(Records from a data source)
□ □ □ □ □ □ □

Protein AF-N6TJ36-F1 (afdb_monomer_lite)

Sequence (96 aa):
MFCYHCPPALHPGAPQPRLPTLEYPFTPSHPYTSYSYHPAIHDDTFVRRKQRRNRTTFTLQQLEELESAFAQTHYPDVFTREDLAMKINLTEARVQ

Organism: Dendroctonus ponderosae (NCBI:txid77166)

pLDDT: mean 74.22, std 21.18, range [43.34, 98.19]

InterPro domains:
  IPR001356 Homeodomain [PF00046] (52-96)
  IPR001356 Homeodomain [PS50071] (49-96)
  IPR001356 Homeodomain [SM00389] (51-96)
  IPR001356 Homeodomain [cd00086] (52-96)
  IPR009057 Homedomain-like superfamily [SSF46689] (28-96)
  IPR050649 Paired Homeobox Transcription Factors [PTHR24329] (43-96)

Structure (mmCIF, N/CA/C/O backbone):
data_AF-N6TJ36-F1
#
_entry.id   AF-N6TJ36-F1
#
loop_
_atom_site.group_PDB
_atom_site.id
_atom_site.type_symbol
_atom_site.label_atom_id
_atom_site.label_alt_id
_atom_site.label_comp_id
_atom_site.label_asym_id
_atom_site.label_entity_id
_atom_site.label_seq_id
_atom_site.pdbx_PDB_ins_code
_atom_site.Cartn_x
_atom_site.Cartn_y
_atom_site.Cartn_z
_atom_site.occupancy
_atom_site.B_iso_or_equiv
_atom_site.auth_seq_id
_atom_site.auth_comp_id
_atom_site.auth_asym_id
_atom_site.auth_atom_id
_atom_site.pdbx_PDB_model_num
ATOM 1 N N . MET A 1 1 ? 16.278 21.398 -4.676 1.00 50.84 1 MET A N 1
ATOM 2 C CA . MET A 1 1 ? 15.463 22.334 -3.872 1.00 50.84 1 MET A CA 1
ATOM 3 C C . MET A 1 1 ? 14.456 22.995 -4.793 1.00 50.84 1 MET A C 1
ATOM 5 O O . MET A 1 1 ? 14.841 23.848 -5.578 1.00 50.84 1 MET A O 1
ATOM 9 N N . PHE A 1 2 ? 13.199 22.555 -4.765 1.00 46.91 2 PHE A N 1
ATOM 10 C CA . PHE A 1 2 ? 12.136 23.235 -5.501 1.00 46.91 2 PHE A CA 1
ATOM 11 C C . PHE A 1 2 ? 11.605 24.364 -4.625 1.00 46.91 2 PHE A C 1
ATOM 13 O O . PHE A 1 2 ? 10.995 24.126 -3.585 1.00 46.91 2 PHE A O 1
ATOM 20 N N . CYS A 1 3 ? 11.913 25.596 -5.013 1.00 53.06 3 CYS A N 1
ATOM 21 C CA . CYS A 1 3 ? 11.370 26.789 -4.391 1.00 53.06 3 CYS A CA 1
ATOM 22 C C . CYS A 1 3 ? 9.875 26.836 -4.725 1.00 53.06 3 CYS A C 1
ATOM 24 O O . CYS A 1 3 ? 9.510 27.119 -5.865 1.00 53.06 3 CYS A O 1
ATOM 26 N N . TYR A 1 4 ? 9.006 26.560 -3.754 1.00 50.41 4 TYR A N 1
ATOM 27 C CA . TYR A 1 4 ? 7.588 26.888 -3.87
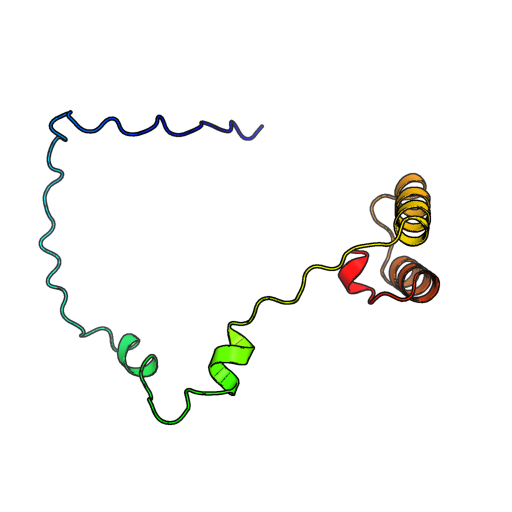4 1.00 50.41 4 TYR A CA 1
ATOM 28 C C . TYR A 1 4 ? 7.447 28.410 -3.802 1.00 50.41 4 TYR A C 1
ATOM 30 O O . TYR A 1 4 ? 7.225 28.988 -2.741 1.00 50.41 4 TYR A O 1
ATOM 38 N N . HIS A 1 5 ? 7.641 29.082 -4.934 1.00 58.34 5 HIS A N 1
ATOM 39 C CA . HIS A 1 5 ? 7.162 30.444 -5.102 1.00 58.34 5 HIS A CA 1
ATOM 40 C C . HIS A 1 5 ? 5.646 30.384 -5.254 1.00 58.34 5 HIS A C 1
ATOM 42 O O . HIS A 1 5 ? 5.115 29.960 -6.278 1.00 58.34 5 HIS A O 1
ATOM 48 N N . CYS A 1 6 ? 4.962 30.775 -4.184 1.00 53.34 6 CYS A N 1
ATOM 49 C CA . CYS A 1 6 ? 3.544 31.083 -4.212 1.00 53.34 6 CYS A CA 1
ATOM 50 C C . CYS A 1 6 ? 3.355 32.275 -5.170 1.00 53.34 6 CYS A C 1
ATOM 52 O O . CYS A 1 6 ? 3.967 33.321 -4.928 1.00 53.34 6 CYS A O 1
ATOM 54 N N . PRO A 1 7 ? 2.593 32.159 -6.273 1.00 58.22 7 PRO A N 1
ATOM 55 C CA . PRO A 1 7 ? 2.307 33.323 -7.101 1.00 58.22 7 PRO A CA 1
ATOM 56 C C . PRO A 1 7 ? 1.505 34.328 -6.258 1.00 58.22 7 PRO A 
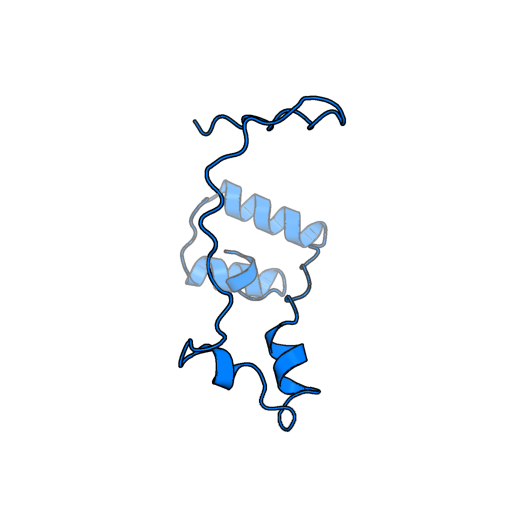C 1
ATOM 58 O O . PRO A 1 7 ? 0.576 33.918 -5.554 1.00 58.22 7 PRO A O 1
ATOM 61 N N . PRO A 1 8 ? 1.851 35.628 -6.272 1.00 51.66 8 PRO 
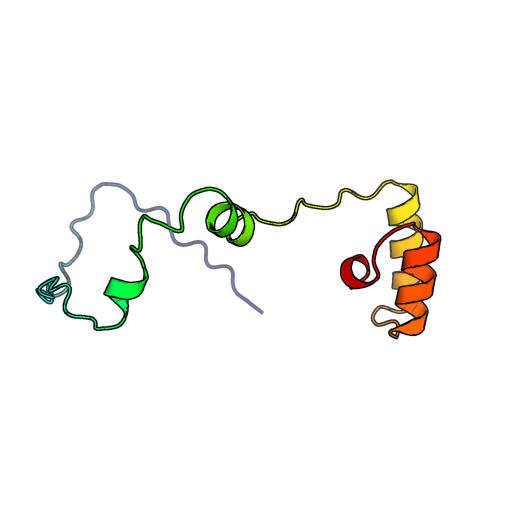A N 1
ATOM 62 C CA . PRO A 1 8 ? 1.139 36.606 -5.468 1.00 51.66 8 PRO A CA 1
ATOM 63 C C . PRO A 1 8 ? -0.301 36.699 -5.974 1.00 51.66 8 PRO A C 1
ATOM 65 O O . PRO A 1 8 ? -0.550 36.780 -7.179 1.00 51.66 8 PRO A O 1
ATOM 68 N N . ALA A 1 9 ? -1.246 36.656 -5.037 1.00 56.16 9 ALA A N 1
ATOM 69 C CA . ALA A 1 9 ? -2.662 36.832 -5.309 1.00 56.16 9 ALA A CA 1
ATOM 70 C C . ALA A 1 9 ? -2.874 38.114 -6.132 1.00 56.16 9 ALA A C 1
ATOM 72 O O . ALA A 1 9 ? -2.513 39.209 -5.694 1.00 56.16 9 ALA A O 1
ATOM 73 N N . LEU A 1 10 ? -3.434 37.978 -7.340 1.00 52.09 10 LEU A N 1
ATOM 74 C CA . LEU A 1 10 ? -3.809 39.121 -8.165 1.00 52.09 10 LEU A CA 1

□ □ □ □ □ □ □

YOUR INSTRUCTIONS
Up to and including the line with "IPR001356 Homeodomain [cd00086] (52-96)", please return the records exactly, beginning from their first line.

RESPONSE TO THE EXERCISE
Protein AF-N6TJ36-F1 (afdb_monomer_lite)

Sequence (96 aa):
MFCYHCPPALHPGAPQPRLPTLEYPFTPSHPYTSYSYHPAIHDDTFVRRKQRRNRTTFTLQQLEELESAFAQTHYPDVFTREDLAMKINLTEARVQ

Organism: Dendroctonus ponderosae (NCBI:txid77166)

pLDDT: mean 74.22, std 21.18, range [43.34, 98.19]

InterPro domains:
  IPR001356 Homeodomain [PF00046] (52-96)
  IPR001356 Homeodomain [PS50071] (49-96)
  IPR001356 Homeodomain [SM00389] (51-96)
  IPR001356 Homeodomain [cd00086] (52-96)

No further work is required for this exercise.